In part one of our blog on Metabolic Adaptation, we established that the speed at which one loses weight is largely determined by the size of one’s daily caloric deficit. How that deficit is created is a function of how much we eat (calories in), coupled with how much we move (calories out). Conventional approaches to weight loss typically marry a reduced calorie diet with an exercise program that is most often grounded in some type of aerobic exercise. Indeed, the American College of Sports Medicine recommends >150 minutes of moderate intensity exercise per week, coupled with a reduced calorie intake in order to enjoy clinically significant weight loss (1). The reason aerobic exercise is generally favored over weight training is based on the simple fact that aerobic exercise burns more calories per unit of time than weight training, and weight loss requires a caloric deficit. It stands to reason then that exercises that burn the most calories, will have the greatest effect on daily caloric expenditure, and will therefore lead to the greatest losses in fat. However, successful weight management should view the weight loss process through two separate but equally important lenses- one which views how we take weight off, and one that views how we keep it off. Unfortunately, conventional approaches to weight loss place way too much emphasis on losing weight, and more often than not, zero emphasis on how to keep weight off.

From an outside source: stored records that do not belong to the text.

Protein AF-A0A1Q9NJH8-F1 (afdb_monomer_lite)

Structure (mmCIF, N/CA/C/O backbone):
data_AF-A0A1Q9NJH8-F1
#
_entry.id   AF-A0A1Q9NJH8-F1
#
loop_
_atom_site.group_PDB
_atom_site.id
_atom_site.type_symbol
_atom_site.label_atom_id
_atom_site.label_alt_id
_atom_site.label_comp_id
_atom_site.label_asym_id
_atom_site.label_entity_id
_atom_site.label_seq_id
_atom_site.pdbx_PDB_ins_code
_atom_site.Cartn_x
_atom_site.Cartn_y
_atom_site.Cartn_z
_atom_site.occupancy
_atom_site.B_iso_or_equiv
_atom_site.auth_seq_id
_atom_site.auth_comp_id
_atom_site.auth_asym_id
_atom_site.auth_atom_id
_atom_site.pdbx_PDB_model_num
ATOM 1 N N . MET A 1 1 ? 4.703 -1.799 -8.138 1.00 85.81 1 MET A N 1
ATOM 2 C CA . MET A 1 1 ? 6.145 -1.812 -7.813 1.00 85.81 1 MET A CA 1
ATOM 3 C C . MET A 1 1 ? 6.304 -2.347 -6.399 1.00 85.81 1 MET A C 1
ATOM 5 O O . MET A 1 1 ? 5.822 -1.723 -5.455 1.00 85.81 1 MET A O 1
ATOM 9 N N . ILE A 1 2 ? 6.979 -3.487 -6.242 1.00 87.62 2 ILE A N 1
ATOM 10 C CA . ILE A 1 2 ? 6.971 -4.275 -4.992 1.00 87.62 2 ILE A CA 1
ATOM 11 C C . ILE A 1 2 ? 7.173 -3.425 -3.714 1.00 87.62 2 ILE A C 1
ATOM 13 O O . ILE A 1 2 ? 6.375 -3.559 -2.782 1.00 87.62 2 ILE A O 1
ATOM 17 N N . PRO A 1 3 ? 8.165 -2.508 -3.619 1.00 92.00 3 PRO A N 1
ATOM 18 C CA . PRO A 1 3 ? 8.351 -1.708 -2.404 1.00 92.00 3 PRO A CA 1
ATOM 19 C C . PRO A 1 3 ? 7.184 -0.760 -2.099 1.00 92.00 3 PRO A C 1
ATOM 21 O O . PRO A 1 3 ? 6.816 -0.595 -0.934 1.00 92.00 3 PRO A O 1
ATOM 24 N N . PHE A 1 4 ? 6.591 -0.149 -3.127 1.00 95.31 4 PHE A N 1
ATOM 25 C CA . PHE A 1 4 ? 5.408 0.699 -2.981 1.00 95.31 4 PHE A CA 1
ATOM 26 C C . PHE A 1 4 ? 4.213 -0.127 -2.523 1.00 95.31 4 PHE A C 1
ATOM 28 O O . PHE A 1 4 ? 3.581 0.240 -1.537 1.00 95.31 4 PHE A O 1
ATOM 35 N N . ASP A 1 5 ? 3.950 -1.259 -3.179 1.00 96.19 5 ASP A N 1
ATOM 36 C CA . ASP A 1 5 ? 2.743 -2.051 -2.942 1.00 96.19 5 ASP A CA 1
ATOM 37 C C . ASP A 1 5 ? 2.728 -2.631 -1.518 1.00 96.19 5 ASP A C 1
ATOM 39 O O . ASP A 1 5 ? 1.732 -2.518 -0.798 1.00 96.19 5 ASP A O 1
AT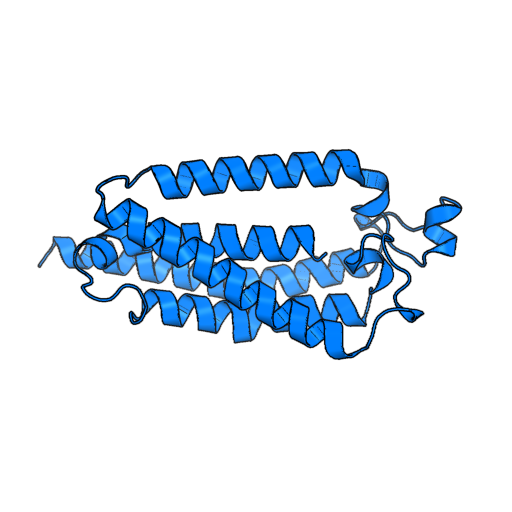OM 43 N N . LEU A 1 6 ? 3.865 -3.160 -1.047 1.00 97.00 6 LEU A N 1
ATOM 44 C CA . LEU A 1 6 ? 4.006 -3.651 0.331 1.00 97.00 6 LEU A CA 1
ATOM 45 C C . LEU A 1 6 ? 3.838 -2.530 1.358 1.00 97.00 6 LEU A C 1
ATOM 47 O O . LEU A 1 6 ? 3.174 -2.703 2.385 1.00 97.00 6 LEU A O 1
ATOM 51 N N . THR A 1 7 ? 4.426 -1.367 1.081 1.00 97.88 7 THR A N 1
ATOM 52 C CA . THR A 1 7 ? 4.345 -0.218 1.983 1.00 97.88 7 THR A CA 1
ATOM 53 C C . THR A 1 7 ? 2.920 0.317 2.067 1.00 97.88 7 THR A C 1
ATOM 55 O O . THR A 1 7 ? 2.415 0.571 3.163 1.00 97.88 7 THR A O 1
ATOM 58 N N . MET A 1 8 ? 2.243 0.428 0.926 1.00 97.31 8 MET A N 1
ATOM 59 C CA . MET A 1 8 ? 0.848 0.842 0.849 1.00 97.31 8 MET A CA 1
ATOM 60 C C . MET A 1 8 ? -0.073 -0.156 1.542 1.00 97.31 8 MET A C 1
ATOM 62 O O . MET A 1 8 ? -0.908 0.266 2.340 1.00 97.31 8 MET A O 1
ATOM 66 N N . GLY A 1 9 ? 0.118 -1.462 1.341 1.00 98.00 9 GLY A N 1
ATOM 67 C CA . GLY A 1 9 ? -0.632 -2.495 2.056 1.00 98.00 9 GLY A CA 1
ATOM 68 C C . GLY A 1 9 ? -0.518 -2.346 3.576 1.00 98.00 9 GLY A C 1
ATOM 69 O O . GLY A 1 9 ? -1.530 -2.319 4.280 1.00 98.00 9 GLY A O 1
ATOM 70 N N . PHE A 1 10 ? 0.702 -2.153 4.084 1.00 98.75 10 PHE A N 1
ATOM 71 C CA . PHE A 1 10 ? 0.947 -1.911 5.508 1.00 98.75 10 PHE A CA 1
ATOM 72 C C . PHE A 1 10 ? 0.271 -0.630 6.022 1.00 98.75 10 PHE A C 1
ATOM 74 O O . PHE A 1 10 ? -0.414 -0.657 7.050 1.00 98.75 10 PHE A O 1
ATOM 81 N N . VAL A 1 11 ? 0.419 0.486 5.302 1.00 98.62 11 VAL A N 1
ATOM 82 C CA . VAL A 1 11 ? -0.212 1.771 5.649 1.00 98.62 11 VAL A CA 1
ATOM 83 C C . VAL A 1 11 ? -1.733 1.644 5.668 1.00 98.62 11 VAL A C 1
ATOM 85 O O . VAL A 1 11 ? -2.372 2.074 6.627 1.00 98.62 11 VAL A O 1
ATOM 88 N N . VAL A 1 12 ? -2.327 0.999 4.667 1.00 98.62 12 VAL A N 1
ATOM 89 C CA . VAL A 1 12 ? -3.773 0.760 4.608 1.00 98.62 12 VAL A CA 1
ATOM 90 C C . VAL A 1 12 ? -4.243 -0.068 5.804 1.00 98.62 12 VAL A C 1
ATOM 92 O O . VAL A 1 12 ? -5.238 0.292 6.434 1.00 98.62 12 VAL A O 1
ATOM 95 N N . GLY A 1 13 ? -3.498 -1.106 6.194 1.00 98.75 13 GLY A N 1
ATOM 96 C CA . GLY A 1 13 ? -3.788 -1.887 7.399 1.00 98.75 13 GLY A CA 1
ATOM 97 C C . GLY A 1 13 ? -3.846 -1.026 8.664 1.00 98.75 13 GLY A C 1
ATOM 98 O O . GLY A 1 13 ? -4.799 -1.132 9.443 1.00 98.75 13 GLY A O 1
ATOM 99 N N . LEU A 1 14 ? -2.880 -0.112 8.839 1.00 98.81 14 LEU A N 1
ATOM 100 C CA . LEU A 1 14 ? -2.881 0.854 9.946 1.00 98.81 14 LEU A CA 1
ATOM 101 C C . LEU A 1 14 ? -4.127 1.750 9.919 1.00 98.81 14 LEU A C 1
ATOM 103 O O . LEU A 1 14 ? -4.748 1.971 10.962 1.00 98.81 14 LEU A O 1
ATOM 107 N N . LEU A 1 15 ? -4.493 2.271 8.744 1.00 98.69 15 LEU A N 1
ATOM 108 C CA . LEU A 1 15 ? -5.621 3.193 8.582 1.00 98.69 15 LEU A CA 1
ATOM 109 C C . LEU A 1 15 ? -6.969 2.512 8.831 1.00 98.69 15 LEU A C 1
ATOM 111 O O . LEU A 1 15 ? -7.815 3.090 9.518 1.00 98.69 15 LEU A O 1
ATOM 115 N N . ILE A 1 16 ? -7.167 1.281 8.347 1.00 98.69 16 ILE A N 1
ATOM 116 C CA . ILE A 1 16 ? -8.402 0.529 8.600 1.00 98.69 16 ILE A CA 1
ATOM 117 C C . ILE A 1 16 ? -8.541 0.241 10.095 1.00 98.69 16 ILE A C 1
ATOM 119 O O . ILE A 1 16 ? -9.574 0.573 10.683 1.00 98.69 16 ILE A O 1
ATOM 123 N N . ALA A 1 17 ? -7.500 -0.277 10.750 1.00 98.56 17 ALA A N 1
ATOM 124 C CA . ALA A 1 17 ? -7.531 -0.499 12.195 1.00 98.56 17 ALA A CA 1
ATOM 125 C C . ALA A 1 17 ? -7.775 0.805 12.977 1.00 98.56 17 ALA A C 1
ATOM 127 O O . ALA A 1 17 ? -8.579 0.837 13.910 1.00 98.56 17 ALA A O 1
ATOM 128 N N . TYR A 1 18 ? -7.146 1.912 12.572 1.00 98.56 18 TYR A N 1
ATOM 129 C CA . TYR A 1 18 ? -7.377 3.219 13.187 1.00 98.56 18 TYR A CA 1
ATOM 130 C C . TYR A 1 18 ? -8.820 3.719 12.996 1.00 98.56 18 TYR A C 1
ATOM 132 O O . TYR A 1 18 ? -9.403 4.283 13.926 1.00 98.56 18 TYR A O 1
ATOM 140 N N . SER A 1 19 ? -9.432 3.483 11.832 1.00 98.38 19 SER A N 1
ATOM 141 C CA . SER A 1 19 ? -10.836 3.837 11.576 1.00 98.38 19 SER A CA 1
ATOM 142 C C . SER A 1 19 ? -11.809 3.049 12.465 1.00 98.38 19 SER A C 1
ATOM 144 O O . SER A 1 19 ? -12.800 3.610 12.928 1.00 98.38 19 SER A O 1
ATOM 146 N N . ALA A 1 20 ? -11.470 1.798 12.799 1.00 98.12 20 ALA A N 1
ATOM 147 C CA . ALA A 1 20 ? -12.223 0.917 13.696 1.00 98.12 20 ALA A CA 1
ATOM 148 C C . ALA A 1 20 ? -11.772 0.998 15.173 1.00 98.12 20 ALA A C 1
ATOM 150 O O . ALA A 1 20 ? -12.110 0.133 15.986 1.00 98.12 20 ALA A O 1
ATOM 151 N N . LYS A 1 21 ? -10.983 2.016 15.558 1.00 97.88 21 LYS A N 1
ATOM 152 C CA . LYS A 1 21 ? -10.287 2.035 16.859 1.00 97.88 21 LYS A CA 1
ATOM 153 C C . LYS A 1 21 ? -11.197 1.886 18.073 1.00 97.88 21 LYS A C 1
ATOM 155 O O . LYS A 1 21 ? -10.787 1.298 19.066 1.00 97.88 21 LYS A O 1
ATOM 160 N N . LYS A 1 22 ? -12.418 2.423 18.026 1.00 96.62 22 LYS A N 1
ATOM 161 C CA . LYS A 1 22 ? -13.339 2.384 19.172 1.00 96.62 22 LYS A CA 1
ATOM 162 C C . LYS A 1 22 ? -13.820 0.963 19.440 1.00 96.62 22 LYS A C 1
ATOM 164 O O . LYS A 1 22 ? -13.843 0.534 20.586 1.00 96.62 22 LYS A O 1
ATOM 169 N N . GLN A 1 23 ? -14.132 0.232 18.379 1.00 96.94 23 GLN A N 1
ATOM 170 C CA . GLN A 1 23 ? -14.569 -1.155 18.439 1.00 96.94 23 GLN A CA 1
ATOM 171 C C . GLN A 1 23 ? -13.396 -2.064 18.826 1.00 96.94 23 GLN A C 1
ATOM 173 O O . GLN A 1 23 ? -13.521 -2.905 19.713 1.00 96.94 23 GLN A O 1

Because aerobic exercise burns more calories per unit of time than weight training, it is the most often prescribed “go to” activity for weight loss. However, the research examining exercise and weight loss shows only a modest effect of exercise on weight loss, unless that exercise is also coupled with a dietary intervention (1). Furthermore, while aerobic exercise may burn a lot of calories, not all of the adaptations that are brought about by aerobic exercise are desirable when the goal is to improve body composition. For example, chronic aerobic exercise often brings about decrease in muscle mass, and this is especially true when that exercise is coupled with a reduced calorie intake. Unfortunately, many weight loss professionals assume, expect, and accept that muscle mass will fall when one is trying to lose weight. As a general rule, most weight loss studies will show that 20%-30% of weight loss comes from muscle when obese people undertake a weight loss program (2). This is concerning, as there are several advantages to having higher levels of muscle mass. Some of these are:
Most importantly, it has been shown that there is a direct relationship between how much muscle you lose during weight loss, and how likely you are to regain that lost weight.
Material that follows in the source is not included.